You pissed off one single passenger who was obviously ready to be a jerk.

And you got a positive comment and you're complaining about it??

Write back when you have 100 ratings in a week!


----------



## MHR (Jul 23, 2017)

DrivingForYou said:


> You pissed off one single passenger who was obviously ready to be a jerk.
> 
> And you got a positive comment and you're complaining about it??
> 
> Write back when you have 100 ratings in a week!


Sorry I forgot to type in the 'sarcasm font' so you'd know I was being facetious.

I edited it just for you.


----------



## DrivingForYou (Aug 6, 2017)

LOL


----------



## Jufkii (Sep 17, 2015)

MHR said:


> So I don't drive Lyft very much and I just got my 1st two flags. Ouch. Especially cause most of my Lyft pax have been groups of international students in my small town for the Summer.
> 
> /Start sarcasm
> 
> ...


You only got 2. Don't feel bad. One pax yesterday zapped me with all 4 in a retaliatory move after I 1 starred them. Same scenario happened a couple weeks ago as well. Glad to see I got flagged like that. It was reassurance they were aware what I rated them . And made me glad I my 1 star message got across to them and pissed them off.


----------



## Mikek999 (May 17, 2017)

Not sure how I took an extra dollar out of her account....


----------



## MHR (Jul 23, 2017)

Mikek999 said:


> Not sure how I took an extra dollar out of her account....


I need to learn that trick. Lol.


----------



## Ezridax (Aug 3, 2017)

I got a 1 star this week, and yet got Good on all of the things. Like dude, if I suck, at least tell me why.


----------



## Jennyma (Jul 16, 2016)

How do you screencap on iphone?


----------



## chitown73 (Jul 18, 2017)

Jennyma said:


> How do you screencap on iphone?


Try Google bud... smh.


----------



## Jennyma (Jul 16, 2016)

Not helpful. 

I got several apps but they on cap you from internet not mobile


----------



## Mista T (Aug 16, 2017)

I love it that I got flagged for friendliness. . . Somehow!


----------



## Bpr2 (Feb 21, 2017)

Jennyma said:


> How do you screencap on iphone?


Requires two hands and a couple of buttons.


----------



## Ezridax (Aug 3, 2017)

Jennyma said:


> Not helpful.
> 
> I got several apps but they on cap you from internet not mobile


Google is not helpful? What were your search terms??? Try "how to take a screenshot on iPhone."


----------



## MHR (Jul 23, 2017)

I am anxiously awaiting my first Uber 1 star. Picked up pax, asked where they were going, knew the place but then pax started doubting themselves so I followed good ol trusty GPS because GPS wasn't matching their stated destination, a river outfitter with 4 others in the same vacinity. It matched 1 at a different address but had the address of the initially stated location.
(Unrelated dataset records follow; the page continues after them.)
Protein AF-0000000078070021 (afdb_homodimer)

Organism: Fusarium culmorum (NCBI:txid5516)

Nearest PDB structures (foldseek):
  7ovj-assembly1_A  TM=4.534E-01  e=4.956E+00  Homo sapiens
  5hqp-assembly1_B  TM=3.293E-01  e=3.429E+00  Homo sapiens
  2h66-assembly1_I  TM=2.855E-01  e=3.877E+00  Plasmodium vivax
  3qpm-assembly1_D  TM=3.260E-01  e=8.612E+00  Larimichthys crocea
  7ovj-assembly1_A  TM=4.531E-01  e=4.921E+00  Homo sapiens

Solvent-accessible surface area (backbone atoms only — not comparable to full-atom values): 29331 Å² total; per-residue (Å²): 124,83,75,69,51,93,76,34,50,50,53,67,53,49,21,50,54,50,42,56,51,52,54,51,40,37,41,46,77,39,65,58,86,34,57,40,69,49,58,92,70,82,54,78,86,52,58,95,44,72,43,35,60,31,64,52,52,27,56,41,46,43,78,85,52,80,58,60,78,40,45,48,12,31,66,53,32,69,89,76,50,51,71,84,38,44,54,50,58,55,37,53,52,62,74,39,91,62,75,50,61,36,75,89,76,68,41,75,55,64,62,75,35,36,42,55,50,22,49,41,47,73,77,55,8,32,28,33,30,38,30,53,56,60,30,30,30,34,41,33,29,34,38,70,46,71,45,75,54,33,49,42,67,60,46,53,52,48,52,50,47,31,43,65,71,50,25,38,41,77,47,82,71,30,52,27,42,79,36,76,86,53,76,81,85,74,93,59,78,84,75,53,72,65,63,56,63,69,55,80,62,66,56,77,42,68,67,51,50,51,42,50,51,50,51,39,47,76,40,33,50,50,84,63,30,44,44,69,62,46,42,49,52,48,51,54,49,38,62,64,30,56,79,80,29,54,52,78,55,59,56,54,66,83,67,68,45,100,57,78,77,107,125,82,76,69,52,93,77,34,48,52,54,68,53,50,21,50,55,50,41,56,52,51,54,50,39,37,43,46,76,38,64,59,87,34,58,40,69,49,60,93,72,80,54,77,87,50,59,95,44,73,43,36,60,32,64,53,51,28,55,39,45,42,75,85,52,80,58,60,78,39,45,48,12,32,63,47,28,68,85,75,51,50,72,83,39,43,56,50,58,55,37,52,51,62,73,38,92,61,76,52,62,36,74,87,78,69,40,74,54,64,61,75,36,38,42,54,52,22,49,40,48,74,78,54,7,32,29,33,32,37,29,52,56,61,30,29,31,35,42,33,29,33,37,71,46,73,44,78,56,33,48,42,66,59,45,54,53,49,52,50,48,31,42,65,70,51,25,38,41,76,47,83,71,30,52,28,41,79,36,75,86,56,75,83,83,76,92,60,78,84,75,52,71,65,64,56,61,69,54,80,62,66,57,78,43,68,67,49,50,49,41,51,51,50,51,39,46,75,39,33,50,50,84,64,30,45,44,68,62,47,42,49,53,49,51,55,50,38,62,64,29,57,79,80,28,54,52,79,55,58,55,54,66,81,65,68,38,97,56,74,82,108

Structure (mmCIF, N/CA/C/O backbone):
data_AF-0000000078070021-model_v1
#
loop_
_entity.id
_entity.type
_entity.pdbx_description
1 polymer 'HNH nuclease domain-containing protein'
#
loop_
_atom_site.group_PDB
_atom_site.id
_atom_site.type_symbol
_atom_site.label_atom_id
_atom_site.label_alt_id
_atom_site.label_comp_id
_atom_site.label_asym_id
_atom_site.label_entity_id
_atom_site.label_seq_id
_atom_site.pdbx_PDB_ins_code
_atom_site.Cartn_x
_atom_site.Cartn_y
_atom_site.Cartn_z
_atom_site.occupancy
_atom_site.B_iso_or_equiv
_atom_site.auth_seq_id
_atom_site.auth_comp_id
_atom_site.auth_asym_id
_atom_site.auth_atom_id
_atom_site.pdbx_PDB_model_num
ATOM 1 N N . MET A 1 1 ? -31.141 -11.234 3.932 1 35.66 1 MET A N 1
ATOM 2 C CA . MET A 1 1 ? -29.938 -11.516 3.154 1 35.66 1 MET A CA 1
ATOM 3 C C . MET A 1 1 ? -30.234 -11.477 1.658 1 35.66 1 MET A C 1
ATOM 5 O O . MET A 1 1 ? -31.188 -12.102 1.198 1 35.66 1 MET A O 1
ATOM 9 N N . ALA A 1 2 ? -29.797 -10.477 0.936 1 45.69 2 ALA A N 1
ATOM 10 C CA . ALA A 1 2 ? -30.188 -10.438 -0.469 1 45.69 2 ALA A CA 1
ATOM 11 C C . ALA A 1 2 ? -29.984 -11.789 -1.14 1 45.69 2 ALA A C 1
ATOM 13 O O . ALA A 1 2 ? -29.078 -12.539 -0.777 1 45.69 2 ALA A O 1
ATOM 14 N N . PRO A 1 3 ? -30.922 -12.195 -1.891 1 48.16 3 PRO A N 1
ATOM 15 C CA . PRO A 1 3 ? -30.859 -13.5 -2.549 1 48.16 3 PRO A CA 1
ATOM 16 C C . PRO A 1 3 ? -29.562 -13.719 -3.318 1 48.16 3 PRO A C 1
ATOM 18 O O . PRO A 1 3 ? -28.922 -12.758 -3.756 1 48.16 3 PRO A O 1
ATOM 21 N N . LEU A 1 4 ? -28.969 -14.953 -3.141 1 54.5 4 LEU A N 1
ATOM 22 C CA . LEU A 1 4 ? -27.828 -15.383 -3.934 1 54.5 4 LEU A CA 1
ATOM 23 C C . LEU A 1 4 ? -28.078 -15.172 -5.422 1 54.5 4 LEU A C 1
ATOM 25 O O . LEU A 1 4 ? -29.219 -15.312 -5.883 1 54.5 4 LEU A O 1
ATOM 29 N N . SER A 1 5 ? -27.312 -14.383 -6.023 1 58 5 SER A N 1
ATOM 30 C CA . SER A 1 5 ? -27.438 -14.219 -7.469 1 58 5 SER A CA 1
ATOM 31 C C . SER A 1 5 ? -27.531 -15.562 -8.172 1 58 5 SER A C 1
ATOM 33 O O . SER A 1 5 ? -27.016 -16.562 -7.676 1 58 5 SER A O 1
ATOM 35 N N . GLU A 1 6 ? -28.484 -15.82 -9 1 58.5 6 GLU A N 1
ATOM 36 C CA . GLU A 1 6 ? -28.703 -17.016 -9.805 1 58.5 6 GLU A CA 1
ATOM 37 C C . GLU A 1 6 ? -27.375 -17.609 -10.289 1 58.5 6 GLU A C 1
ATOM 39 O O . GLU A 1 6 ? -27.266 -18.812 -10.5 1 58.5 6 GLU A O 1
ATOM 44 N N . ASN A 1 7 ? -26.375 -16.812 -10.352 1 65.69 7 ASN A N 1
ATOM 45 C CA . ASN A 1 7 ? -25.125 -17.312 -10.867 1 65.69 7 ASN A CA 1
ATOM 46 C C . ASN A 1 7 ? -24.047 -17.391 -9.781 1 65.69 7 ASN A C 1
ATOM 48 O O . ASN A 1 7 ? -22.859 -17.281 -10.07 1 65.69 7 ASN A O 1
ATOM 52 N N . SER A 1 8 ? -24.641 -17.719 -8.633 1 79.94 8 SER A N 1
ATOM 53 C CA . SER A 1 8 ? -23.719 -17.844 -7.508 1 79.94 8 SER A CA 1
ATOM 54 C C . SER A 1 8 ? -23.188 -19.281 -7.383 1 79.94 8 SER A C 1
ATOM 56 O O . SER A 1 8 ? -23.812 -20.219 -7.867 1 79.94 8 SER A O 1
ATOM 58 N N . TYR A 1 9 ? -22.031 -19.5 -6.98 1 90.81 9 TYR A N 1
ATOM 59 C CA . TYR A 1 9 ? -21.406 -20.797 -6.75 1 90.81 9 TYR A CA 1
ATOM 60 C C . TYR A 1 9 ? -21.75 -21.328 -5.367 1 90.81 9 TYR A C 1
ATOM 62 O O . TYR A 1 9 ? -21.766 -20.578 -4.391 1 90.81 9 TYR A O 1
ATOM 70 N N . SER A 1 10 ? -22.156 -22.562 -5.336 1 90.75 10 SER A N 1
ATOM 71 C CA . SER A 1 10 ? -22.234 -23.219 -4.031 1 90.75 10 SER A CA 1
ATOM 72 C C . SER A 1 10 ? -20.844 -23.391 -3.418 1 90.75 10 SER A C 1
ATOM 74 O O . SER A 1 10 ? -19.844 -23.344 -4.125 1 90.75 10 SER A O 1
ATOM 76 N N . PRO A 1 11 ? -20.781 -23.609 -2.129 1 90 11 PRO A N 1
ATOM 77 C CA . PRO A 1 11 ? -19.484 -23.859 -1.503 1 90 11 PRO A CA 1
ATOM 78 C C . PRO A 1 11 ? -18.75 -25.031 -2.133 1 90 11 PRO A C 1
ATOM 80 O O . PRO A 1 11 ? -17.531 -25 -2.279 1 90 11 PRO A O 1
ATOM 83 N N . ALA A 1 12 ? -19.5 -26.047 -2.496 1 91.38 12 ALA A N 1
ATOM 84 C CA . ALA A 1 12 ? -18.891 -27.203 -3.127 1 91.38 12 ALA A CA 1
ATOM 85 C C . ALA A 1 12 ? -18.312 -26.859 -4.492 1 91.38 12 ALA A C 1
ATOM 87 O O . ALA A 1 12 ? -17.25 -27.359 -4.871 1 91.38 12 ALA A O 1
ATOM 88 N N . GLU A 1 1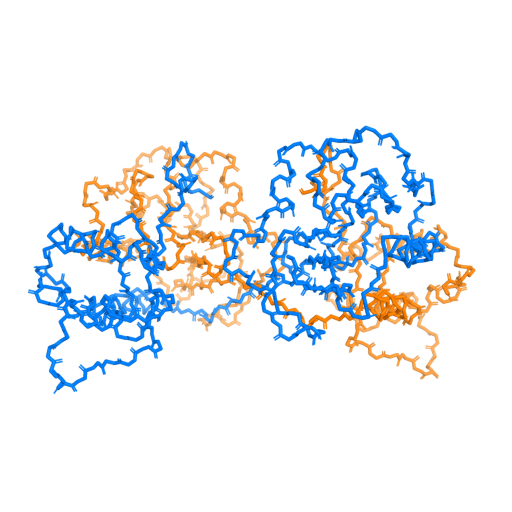3 ? -19.031 -26.078 -5.211 1 94.25 13 GLU A N 1
ATOM 89 C CA . GLU A 1 13 ? -18.547 -25.656 -6.516 1 94.25 13 GLU A CA 1
ATOM 90 C C . GLU A 1 13 ? -17.281 -24.797 -6.387 1 94.25 13 GLU A C 1
ATOM 92 O O . GLU A 1 13 ? -16.344 -24.953 -7.172 1 94.25 13 GLU A O 1
ATOM 97 N N . ILE A 1 14 ? -17.281 -23.906 -5.441 1 95 14 ILE A N 1
ATOM 98 C CA . ILE A 1 14 ? -16.109 -23.078 -5.18 1 95 14 ILE A CA 1
ATOM 99 C C . ILE A 1 14 ? -14.914 -23.969 -4.863 1 95 14 ILE A C 1
ATOM 101 O O . ILE A 1 14 ? -13.828 -23.781 -5.414 1 95 14 ILE A O 1
ATOM 105 N N . ALA A 1 15 ? -15.141 -24.922 -4.039 1 94.69 15 ALA A N 1
ATOM 106 C CA . ALA A 1 15 ? -14.086 -25.859 -3.66 1 94.69 15 ALA A CA 1
ATOM 107 C C . ALA A 1 15 ? -13.547 -26.594 -4.879 1 94.69 15 ALA A C 1
ATOM 109 O O . ALA A 1 15 ? -12.328 -26.781 -5.012 1 94.69 15 ALA A O 1
ATOM 110 N N . ALA A 1 16 ? -14.391 -27 -5.73 1 96.12 16 ALA A N 1
ATOM 111 C CA . ALA A 1 16 ? -13.984 -27.75 -6.922 1 96.12 16 ALA A CA 1
ATOM 112 C C . ALA A 1 16 ? -13.141 -26.875 -7.848 1 96.12 16 ALA A C 1
ATOM 114 O O . ALA A 1 16 ? -12.148 -27.344 -8.406 1 96.12 16 ALA A O 1
ATOM 115 N N . ILE A 1 17 ? -13.555 -25.672 -8.023 1 96.38 17 ILE A N 1
ATOM 116 C CA . ILE A 1 17 ? -12.82 -24.734 -8.883 1 96.38 17 ILE A CA 1
ATOM 117 C C . ILE A 1 17 ? -11.414 -24.516 -8.328 1 96.38 17 ILE A C 1
ATOM 119 O O . ILE A 1 17 ? -10.43 -24.578 -9.07 1 96.38 17 ILE A O 1
ATOM 123 N N . LEU A 1 18 ? -11.297 -24.312 -7.043 1 97.38 18 LEU A N 1
ATOM 124 C CA . LEU A 1 18 ? -10.008 -24.094 -6.41 1 97.38 18 LEU A CA 1
ATOM 125 C C . LEU A 1 18 ? -9.141 -25.344 -6.484 1 97.38 18 LEU A C 1
ATOM 127 O O . LEU A 1 18 ? -7.941 -25.266 -6.75 1 97.38 18 LEU A O 1
ATOM 131 N N . LEU A 1 19 ? -9.773 -26.438 -6.25 1 97.19 19 LEU A N 1
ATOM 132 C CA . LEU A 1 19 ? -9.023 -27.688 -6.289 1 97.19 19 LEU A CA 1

Well, GPS decided I should drop them on 1 side of the river and they could swim to their destination which was where I initially thought they were going. Today GPS decided the address was in the middle of the frigging river.

For the TL/DR crowd

GPS sucked today.
Waiting for my 1st. 1 star.


----------



## KMANDERSON (Jul 19, 2015)

MHR said:


> So I don't drive Lyft very much and I just got my 1st two flags. Ouch. Especially cause most of my Lyft pax have been groups of international students in my small town for the Summer.
> 
> /Start sarcasm
> 
> ...


Take that up with Google lol.This the reason I hate driving with lyft is because of these stupid flags.It give passanger that our bored and have no life the ability to complain


----------



## GotstaGetALLDat (Jan 19, 2017)

Their reviews mean precisely f--k all.
I've done more than 1,350 rides. There aren't many things that are more random than Lyft ratings- maybe the baseball playoffs.
A couple of weeks ago I was at 4.93 (after being dangerously close to 4.60 just a couple of weeks prior to that time).
I was just amused that I was getting near a 5 point rating-- it was the first time when I cared about my rating in a LONG time.
Then I picked up two Indian ******s near the USC campus. They told me that it was going to take 1 1/2 hours to get to LAX. I told them that Waze is almost always correct and its 1 hour estimate was probably correct. They were overjoyed.... then 30 minutes into the drive they started complaining about the traffic. When I dropped them off one hour after I picked them up I did my usual polite smile with, "have a nice flight!" They just mumbled, "yeahcoolbye" or something as they exited the car. "Hmmmm.. bad vibes... Let me check my 'dashboard.' Yup. Now I'm down to 4.8." I just chuckled. It's all spoiled morons whose opinions reflect their own mood/mentality much more than your actual performance.


----------



## Jennyma (Jul 16, 2016)

Ezridax said:


> Google is not helpful? What were your search terms??? Try "how to take a screenshot on iPhone."


No i meant chit was not helpful. Stop being a ******


----------



## Safe_Driver_4_U (Apr 2, 2017)

GotstaGetALLDat said:


> ...I just chuckled. It's all spoiled morons whose opinions reflect their own mood/mentality much more than your actual performance.


 you sir are 100% correct, the ratings reflect the momentary mood of the pax, and only 30% of our pax at that. I had a speck...one speck of paint on a shirt and some obsessive compulsive clean freak dinged me bad on cleanliness. I have found almost all the negatives I get come from poo and line rides.


----------



## Jennyma (Jul 16, 2016)

Safe_Driver_4_U said:


> you sir are 100% correct, the ratings reflect the momentary mood of the pax, and only 30% of our pax at that. I had a speck...one speck of paint on a shirt and some obsessive compulsive clean freak dinged me bad on cleanliness. I have found almost all the negatives I get come from poo and line rides.


But honestly, we are not all 5 star drivers. I drive Lyft and I have taken 4 Lyft rides and 2 Uber's.

Only 3 of those rides were near 5 stars, more like 4, but I gave them all 5 stars and tips. The Lyft ones I rated, the uber where complementary from my mechanic. One Lyft I didn't tip because he started the ride early. Said he arrived and I was standing by the train station. He was not there and I watch Him turn the corner and head to me. I wish I 3 starred him.


----------



## Ezridax (Aug 3, 2017)

Jennyma said:


> No i meant chit was not helpful. Stop being a ******


Lol If the search results on Google were not helpful you're doing it wrong. Sorry, you can say I'm a ****** all day long, but it's not gonna make you any smarter.


----------



## AllenChicago (Nov 19, 2015)

The positive thing about receiving a negative rating is that you are not matched up with that passenger again. 

You get that same benefit if you hand out a negative rating to a passenger.


----------



## Jennyma (Jul 16, 2016)

Ezridax said:


> Lol If the search results on Google were not helpful you're doing it wrong. Sorry, you can say I'm a ****** all day long, but it's not gonna make you any smarter.


Press and hold on/off - wake button
Tap home botton
Check photos

That's it. That's helpful an answer to the question


----------